Of course, these incentives are wrong. But they are wrong for all the multinationals and not just the vulture funds.

Brendan


----------



## Delboy (10 Jan 2017)

I saw it. Much as I expected, nothing new for anyone who has been even half following the subject.

The Canadian MD of I-Res...let he be a warning to anyone who talks about having a more organised, concentrated rental market with just a few big players.

The Charity angle...loophole or not, the Dept of Finance was well aware that the Vulture funds coming in to purchase property at knock down rates were going to avail of the tax status. John Moran said as much. And by the time the loopholes are closed, they will have left the Irish market.
It's one thing getting to buy cheap property but its really a kick in the teeth to have them paying no tax as well.


----------



## demoivre (10 Jan 2017)

Brendan Burgess said:


> But the main guy to feature in the programme and on Claire Byrne afterwards went into arrears on his home in 2010. And he is still in it in 2017! No one raised this. This would not happen in any other country in the World. He would have been repossessed back in 2011 and he would have moved on.
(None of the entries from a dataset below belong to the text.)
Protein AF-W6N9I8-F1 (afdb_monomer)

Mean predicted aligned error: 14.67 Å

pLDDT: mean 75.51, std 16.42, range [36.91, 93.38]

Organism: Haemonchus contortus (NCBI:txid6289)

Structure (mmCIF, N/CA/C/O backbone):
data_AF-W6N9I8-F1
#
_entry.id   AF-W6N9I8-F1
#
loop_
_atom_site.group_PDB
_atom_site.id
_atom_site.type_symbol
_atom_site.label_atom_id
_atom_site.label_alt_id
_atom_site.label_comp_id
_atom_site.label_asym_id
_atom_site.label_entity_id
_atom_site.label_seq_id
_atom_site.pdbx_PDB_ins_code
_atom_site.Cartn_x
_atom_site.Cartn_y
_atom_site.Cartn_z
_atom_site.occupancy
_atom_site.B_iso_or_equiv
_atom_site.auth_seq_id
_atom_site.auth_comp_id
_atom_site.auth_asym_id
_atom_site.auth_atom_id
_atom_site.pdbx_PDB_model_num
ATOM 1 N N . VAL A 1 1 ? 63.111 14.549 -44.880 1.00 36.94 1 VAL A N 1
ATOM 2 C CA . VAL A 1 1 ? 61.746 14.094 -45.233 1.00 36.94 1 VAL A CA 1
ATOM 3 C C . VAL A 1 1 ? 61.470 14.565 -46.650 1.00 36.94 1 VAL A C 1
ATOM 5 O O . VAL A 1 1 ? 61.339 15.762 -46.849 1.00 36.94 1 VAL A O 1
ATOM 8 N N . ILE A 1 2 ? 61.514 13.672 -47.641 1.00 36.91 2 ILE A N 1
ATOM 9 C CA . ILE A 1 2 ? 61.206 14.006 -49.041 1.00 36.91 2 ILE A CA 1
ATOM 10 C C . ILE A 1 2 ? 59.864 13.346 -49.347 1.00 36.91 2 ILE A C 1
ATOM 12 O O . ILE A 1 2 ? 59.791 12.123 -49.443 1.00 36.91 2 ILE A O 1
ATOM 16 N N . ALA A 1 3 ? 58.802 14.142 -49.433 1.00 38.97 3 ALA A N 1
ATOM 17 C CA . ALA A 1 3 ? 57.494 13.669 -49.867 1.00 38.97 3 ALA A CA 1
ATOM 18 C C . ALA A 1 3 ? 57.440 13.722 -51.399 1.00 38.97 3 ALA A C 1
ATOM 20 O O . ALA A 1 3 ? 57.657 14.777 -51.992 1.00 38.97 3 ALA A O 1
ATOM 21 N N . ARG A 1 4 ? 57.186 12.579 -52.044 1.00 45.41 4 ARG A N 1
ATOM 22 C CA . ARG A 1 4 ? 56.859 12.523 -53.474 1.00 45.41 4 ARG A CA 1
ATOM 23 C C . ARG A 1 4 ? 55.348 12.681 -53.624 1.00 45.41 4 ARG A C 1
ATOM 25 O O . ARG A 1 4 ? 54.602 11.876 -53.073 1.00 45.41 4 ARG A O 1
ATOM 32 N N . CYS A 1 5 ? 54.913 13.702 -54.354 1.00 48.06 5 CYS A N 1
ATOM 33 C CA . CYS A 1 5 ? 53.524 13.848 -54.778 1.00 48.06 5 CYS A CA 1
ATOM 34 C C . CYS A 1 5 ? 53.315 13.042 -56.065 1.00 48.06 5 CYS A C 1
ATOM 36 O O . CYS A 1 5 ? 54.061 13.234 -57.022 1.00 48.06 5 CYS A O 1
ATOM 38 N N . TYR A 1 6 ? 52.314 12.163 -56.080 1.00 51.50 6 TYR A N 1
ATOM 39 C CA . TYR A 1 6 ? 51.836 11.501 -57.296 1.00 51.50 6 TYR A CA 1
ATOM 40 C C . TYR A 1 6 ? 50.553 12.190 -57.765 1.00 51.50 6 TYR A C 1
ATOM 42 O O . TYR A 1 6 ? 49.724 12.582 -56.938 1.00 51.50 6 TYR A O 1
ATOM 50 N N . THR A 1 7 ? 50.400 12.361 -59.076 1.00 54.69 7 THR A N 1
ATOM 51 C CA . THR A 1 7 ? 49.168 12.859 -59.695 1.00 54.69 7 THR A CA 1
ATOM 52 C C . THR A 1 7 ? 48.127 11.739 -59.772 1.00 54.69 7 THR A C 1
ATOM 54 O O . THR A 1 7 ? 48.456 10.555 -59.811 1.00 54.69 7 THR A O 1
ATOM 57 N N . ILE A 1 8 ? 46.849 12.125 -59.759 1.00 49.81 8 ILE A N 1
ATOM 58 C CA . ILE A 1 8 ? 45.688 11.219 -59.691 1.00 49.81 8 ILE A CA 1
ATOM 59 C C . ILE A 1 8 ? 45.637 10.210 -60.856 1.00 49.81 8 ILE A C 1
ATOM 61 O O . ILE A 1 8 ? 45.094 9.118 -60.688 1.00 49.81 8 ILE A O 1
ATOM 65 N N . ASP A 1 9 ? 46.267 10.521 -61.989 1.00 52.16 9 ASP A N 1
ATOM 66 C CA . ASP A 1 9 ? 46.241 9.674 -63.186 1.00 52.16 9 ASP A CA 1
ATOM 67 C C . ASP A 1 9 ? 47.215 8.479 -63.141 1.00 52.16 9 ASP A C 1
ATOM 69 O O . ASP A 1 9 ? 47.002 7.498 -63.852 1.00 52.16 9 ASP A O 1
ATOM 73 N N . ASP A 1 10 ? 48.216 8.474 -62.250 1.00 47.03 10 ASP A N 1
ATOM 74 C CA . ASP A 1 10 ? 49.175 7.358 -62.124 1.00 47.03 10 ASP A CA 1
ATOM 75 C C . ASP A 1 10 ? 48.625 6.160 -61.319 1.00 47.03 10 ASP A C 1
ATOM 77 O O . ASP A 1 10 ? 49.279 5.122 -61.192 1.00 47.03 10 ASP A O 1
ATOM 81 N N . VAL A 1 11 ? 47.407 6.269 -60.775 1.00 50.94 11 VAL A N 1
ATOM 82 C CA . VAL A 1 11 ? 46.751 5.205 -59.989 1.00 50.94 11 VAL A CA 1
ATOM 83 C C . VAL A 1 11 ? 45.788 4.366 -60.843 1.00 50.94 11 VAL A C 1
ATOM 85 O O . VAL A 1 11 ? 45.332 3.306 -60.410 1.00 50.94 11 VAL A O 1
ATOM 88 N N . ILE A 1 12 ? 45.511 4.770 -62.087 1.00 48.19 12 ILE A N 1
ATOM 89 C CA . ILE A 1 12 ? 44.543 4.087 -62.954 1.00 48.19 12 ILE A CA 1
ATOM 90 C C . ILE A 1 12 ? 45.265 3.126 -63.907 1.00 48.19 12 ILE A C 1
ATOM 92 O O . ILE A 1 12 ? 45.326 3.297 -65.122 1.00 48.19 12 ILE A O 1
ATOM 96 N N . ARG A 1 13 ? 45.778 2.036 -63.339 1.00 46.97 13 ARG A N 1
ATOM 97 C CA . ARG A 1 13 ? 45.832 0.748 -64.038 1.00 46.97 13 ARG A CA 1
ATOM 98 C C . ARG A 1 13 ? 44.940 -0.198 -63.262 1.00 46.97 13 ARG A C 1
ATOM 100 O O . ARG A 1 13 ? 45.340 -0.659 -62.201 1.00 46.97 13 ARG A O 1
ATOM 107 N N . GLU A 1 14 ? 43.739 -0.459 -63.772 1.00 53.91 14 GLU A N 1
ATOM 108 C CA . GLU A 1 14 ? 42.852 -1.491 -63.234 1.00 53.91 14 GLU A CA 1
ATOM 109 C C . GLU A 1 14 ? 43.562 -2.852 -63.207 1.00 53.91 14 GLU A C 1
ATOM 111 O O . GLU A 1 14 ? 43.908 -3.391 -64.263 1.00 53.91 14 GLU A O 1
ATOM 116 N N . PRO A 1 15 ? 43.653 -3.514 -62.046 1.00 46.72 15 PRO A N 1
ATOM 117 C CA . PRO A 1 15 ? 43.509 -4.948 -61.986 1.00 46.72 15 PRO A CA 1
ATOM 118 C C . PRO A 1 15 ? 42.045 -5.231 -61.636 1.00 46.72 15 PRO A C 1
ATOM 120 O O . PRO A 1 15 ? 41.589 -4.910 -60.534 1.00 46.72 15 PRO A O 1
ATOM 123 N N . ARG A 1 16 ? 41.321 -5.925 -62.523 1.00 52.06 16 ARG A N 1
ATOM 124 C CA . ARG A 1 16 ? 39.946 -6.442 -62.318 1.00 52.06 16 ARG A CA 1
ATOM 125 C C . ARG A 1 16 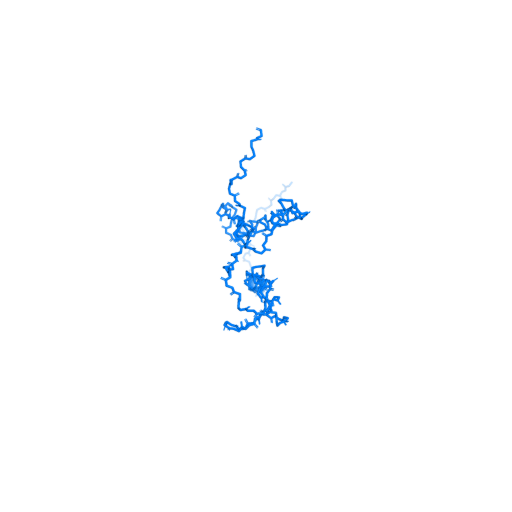? 39.772 -7.376 -61.095 1.00 52.06 16 ARG A C 1
ATOM 127 O O . ARG A 1 16 ? 38.747 -8.027 -60.944 1.00 52.06 16 ARG A O 1
ATOM 134 N N . HIS A 1 17 ? 40.764 -7.450 -60.210 1.00 51.97 17 HIS A N 1
ATOM 135 C CA . HIS A 1 17 ? 40.777 -8.223 -58.973 1.00 51.97 17 HIS A CA 1
ATOM 136 C C . HIS A 1 17 ? 40.593 -7.379 -57.695 1.00 51.97 17 HIS A C 1
ATOM 138 O O . HIS A 1 17 ? 40.257 -7.952 -56.656 1.00 51.97 17 HIS A O 1
ATOM 144 N N . LEU A 1 18 ? 40.751 -6.045 -57.731 1.00 46.47 18 LEU A N 1
ATOM 145 C CA . LEU A 1 18 ? 40.672 -5.208 -56.518 1.00 46.47 18 LEU A CA 1
ATOM 146 C C . LEU A 1 18 ? 39.231 -4.846 -56.102 1.00 46.47 18 LEU A C 1
ATOM 148 O O . LEU A 1 18 ? 38.963 -4.665 -54.914 1.00 46.47 18 LEU A O 1
ATOM 152 N N . GLU A 1 19 ? 38.286 -4.796 -57.046 1.00 49.34 19 GLU A N 1
ATOM 153 C CA . GLU A 1 19 ? 36.867 -4.524 -56.753 1.00 49.34 19 GLU A CA 1
ATOM 154 C C . GLU A 1 19 ? 36.208 -5.639 -55.935 1.00 49.34 19 GLU A C 1
ATOM 156 O O . GLU A 1 19 ? 35.359 -5.379 -55.082 1.00 49.34 19 GLU A O 1
ATOM 161 N N . SER A 1 20 ? 36.633 -6.890 -56.137 1.00 52.56 20 SER A N 1
ATOM 162 C CA . SER A 1 20 ? 36.133 -8.028 -55.358 1.00 52.56 20 SER A CA 1
ATOM 163 C C . SER A 1 20 ? 36.506 -7.904 -53.874 1.00 52.56 20 SER A C 1
ATOM 165 O O . SER A 1 20 ? 35.679 -8.154 -52.998 1.00 52.56 20 SER A O 1
ATOM 167 N N . LEU A 1 21 ? 37.720 -7.422 -53.585 1.00 50.47 21 LEU A N 1
ATOM 168 C CA . LEU A 1 21 ? 38.246 -7.241 -52.232 1.00 50.47 21 LEU A CA 1
ATOM 169 C C . LEU A 1 21 ? 37.605 -6.038 -51.525 1.00 50.47 21 LEU A C 1
ATOM 171 O O . LEU A 1 21 ? 37.303 -6.117 -50.332 1.00 50.47 21 LEU A O 1
ATOM 175 N N . THR A 1 22 ? 37.349 -4.934 -52.235 1.00 55.22 22 THR A N 1
ATOM 176 C CA . THR A 1 22 ? 36.666 -3.756 -51.667 1.00 55.22 22 THR A CA 1
ATOM 177 C C . THR A 1 22 ? 35.170 -3.999 -51.463 1.00 55.22 22 THR A C 1
ATOM 179 O O . THR A 1 22 ? 34.629 -3.594 -50.432 1.00 55.22 22 THR A O 1
ATOM 182 N N . ARG A 1 23 ? 34.511 -4.724 -52.377 1.00 57.38 23 ARG A N 1
ATOM 183 C CA . ARG A 1 23 ? 33.114 -5.167 -52.245 1.00 57.38 23 ARG A CA 1
ATOM 184 C C . ARG A 1 23 ? 32.951 -6.195 -51.125 1.00 57.38 23 ARG A C 1
ATOM 186 O O . ARG A 1 23 ? 32.033 -6.062 -50.323 1.00 57.38 23 ARG A O 1
ATOM 193 N N . SER A 1 24 ? 33.885 -7.140 -50.989 1.00 60.06 24 SER A N 1
ATOM 194 C CA . SER A 1 24 ? 33.926 -8.084 -49.863 1.00 60.06 24 SER A CA 1
ATOM 195 C C . SER A 1 24 ? 34.104 -7.364 -48.523 1.00 60.06 24 SER A C 1
ATOM 197 O O . SER A 1 24 ? 33.394 -7.668 -47.570 1.00 60.06 24 SER A O 1
ATOM 199 N N . ARG A 1 25 ? 35.001 -6.368 -48.439 1.00 60.97 25 ARG A N 1
ATOM 200 C CA . ARG A 1 25 ? 35.201 -5.570 -47.214 1.00 60.97 25 ARG A CA 1
ATOM 201 C C . ARG A 1 25 ? 34.006 -4.675 -46.867 1.00 60.97 25 ARG A C 1
ATOM 203 O O . ARG A 1 25 ? 33.713 -4.520 -45.684 1.00 60.97 25 ARG A O 1
ATOM 210 N N . ARG A 1 26 ? 33.318 -4.088 -47.857 1.00 62.38 26 ARG A N 1
ATOM 211 C CA . ARG A 1 26 ? 32.071 -3.325 -47.641 1.00 62.38 26 ARG A CA 1
ATOM 212 C C . ARG A 1 26 ? 30.946 -4.234 -47.148 1.00 62.38 26 ARG A C 1
ATOM 214 O O . ARG A 1 26 ? 30.396 -3.964 -46.090 1.00 62.38 26 ARG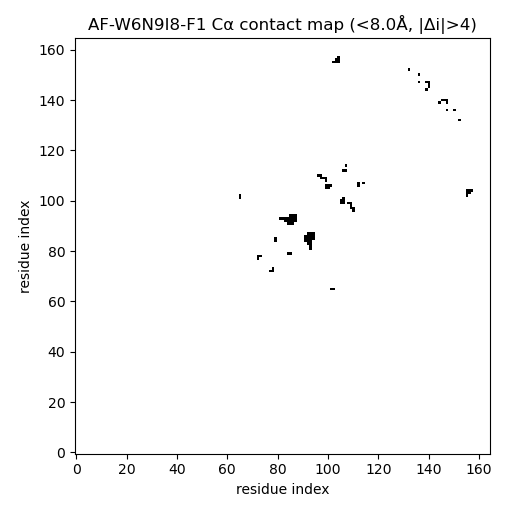 A O 1
ATOM 221 N N . ASN A 1 27 ? 30.728 -5.372 -47.807 1.00 67.06 27 ASN A N 1
ATOM 222 C CA . ASN A 1 27 ? 29.739 -6.363 -47.377 1.00 67.06 27 ASN A CA 1
ATOM 223 C C . ASN A 1 27 ? 30.008 -6.871 -45.949 1.00 67.06 27 ASN A C 1
ATOM 225 O O . ASN A 1 27 ? 29.081 -7.026 -45.161 1.00 67.06 27 ASN A O 1
ATOM 229 N N . GLN A 1 28 ? 31.274 -7.098 -45.587 1.00 69.50 28 GLN A N 1
ATOM 230 C CA . GLN A 1 28 ? 31.646 -7.558 -44.246 1.00 69.50 28 GLN A CA 1
ATOM 231 C C . GLN A 1 28 ? 31.420 -6.483 -43.167 1.00 69.50 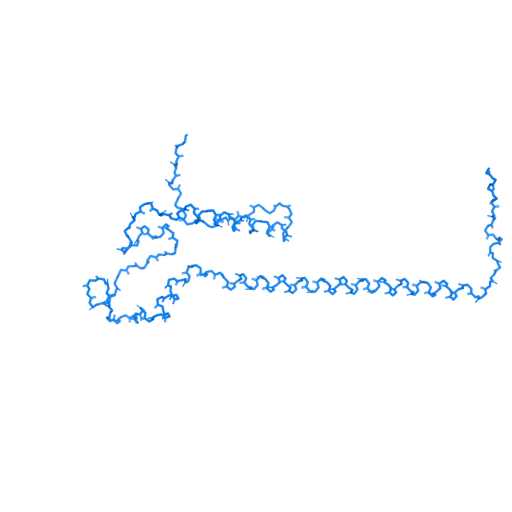28 GLN A C 1
ATOM 233 O O . GLN A 1 28 ? 31.012 -6.809 -42.054 1.00 69.50 28 GLN A O 1
ATOM 238 N N . ARG A 1 29 ? 31.631 -5.200 -43.496 1.00 72.00 29 ARG A N 1
ATOM 239 C CA . ARG A 1 29 ? 31.292 -4.067 -42.618 1.00 72.00 29 ARG A CA 1
ATOM 240 C C . ARG A 1 29 ? 29.783 -3.900 -42.451 1.00 72.00 29 ARG A C 1
ATOM 242 O O . ARG A 1 29 ? 29.333 -3.720 -41.325 1.00 72.00 29 ARG A O 1
ATOM 249 N N . ASP A 1 30 ? 29.013 -4.023 -43.527 1.00 75.75 30 ASP A N 1
ATOM 250 C CA . ASP A 1 30 ? 27.551 -3.915 -43.475 1.00 75.75 30 ASP A CA 1
ATOM 251 C C . ASP A 1 30 ? 26.928 -5.049 -42.649 1.00 75.75 30 ASP A C 1
ATOM 253 O O . ASP A 1 30 ? 26.026 -4.814 -41.846 1.00 75.75 30 ASP A O 1
ATOM 257 N N . LEU A 1 31 ? 27.453 -6.274 -42.772 1.00 78.06 31 LEU A N 1
ATOM 258 C CA . LEU A 1 31 ? 27.058 -7.409 -41.932 1.00 78.06 31 LEU A CA 1
ATOM 259 C C . LEU A 1 31 ? 27.411 -7.187 -40.453 1.00 78.06 31 LEU A C 1
ATOM 261 O O . LEU A 1 31 ? 26.600 -7.497 -39.582 1.00 78.06 31 LEU A O 1
ATOM 265 N N . ALA A 1 32 ? 28.581 -6.615 -40.157 1.00 78.06 32 ALA A N 1
ATOM 266 C CA . ALA A 1 32 ? 28.974 -6.287 -38.787 1.00 78.06 32 ALA A CA 1
ATOM 267 C C . ALA A 1 32 ? 28.081 -5.195 -38.173 1.00 78.06 32 ALA A C 1
ATOM 269 O O . ALA A 1 32 ? 27.655 -5.329 -37.029 1.00 78.06 32 ALA A O 1
ATOM 270 N N . LEU A 1 33 ? 27.742 -4.147 -38.931 1.00 79.25 33 LEU A N 1
ATOM 271 C CA . LEU A 1 33 ? 26.831 -3.091 -38.477 1.00 79.25 33 LEU A CA 1
ATOM 272 C C . LEU A 1 33 ? 25.413 -3.620 -38.242 1.00 79.25 33 LEU A C 1
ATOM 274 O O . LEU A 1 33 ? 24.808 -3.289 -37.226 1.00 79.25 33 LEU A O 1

AFAIK legal proceedings hadn't even commenced in this case which is the fault of the bank and subsequently the vulture fund. 



Brendan Burgess said:


> Ross Maguire was excellent on Claire Byrne pointing out that the protections for home owners in Ireland were excellent



I agree. Maguire also pointed out that borrowers weren't using the protections that were available and we see that time and again where DSAs or PIAs aren't even mentioned as part of a solution to a mortgage arrears problem. In that context maybe the guy mentioned above can save his house and imo a possession order should not be granted on a family home unless a PIA or the like is deemed unsuitable by the court.


----------



## Brendan Burgess (10 Jan 2017)

demoivre said:


> In that context maybe the guy mentioned above can save his house and imo a possession order should not be granted on a family home unless a PIA or the like is deemed unsuitable by the court.



His house appeared to me to be a very large detached house on its own grounds. 

If he is insolvent, he does not need to live in a house like that. But he might  not be insolvent so he won't get a PIA.

Brendan


----------



## trasneoir (10 Jan 2017)

Brendan Burgess said:


> Did anyone watch this?


Any sign of it on rte player?


----------



## Brendan Burgess (10 Jan 2017)

http://www.rte.ie/player/ie/show/the-great-irish-sell-off-30004491/10671887/


----------



## Brendan Burgess (10 Jan 2017)

Here is a transcript of the piece on Donal Burns - starts at 45 minutes 


Voiceover:  Even now hedge funds which buy funds operate without much regulation or oversight. And this impacts on real people

Dermot Burns ran a successful business.

Burns "In late 08 businesses collapsed all around us. That was the start of it.

We had a yard. We put the house up as collateral for that.

We had the mortgage with BoS .BoS were at that time in trouble themselves, so we thought that might be a good thing for us.

We thought we could do a deal with them.

Try and get the house back from them anyway."

Voiceover: Donal’s loan was sold to Tanager.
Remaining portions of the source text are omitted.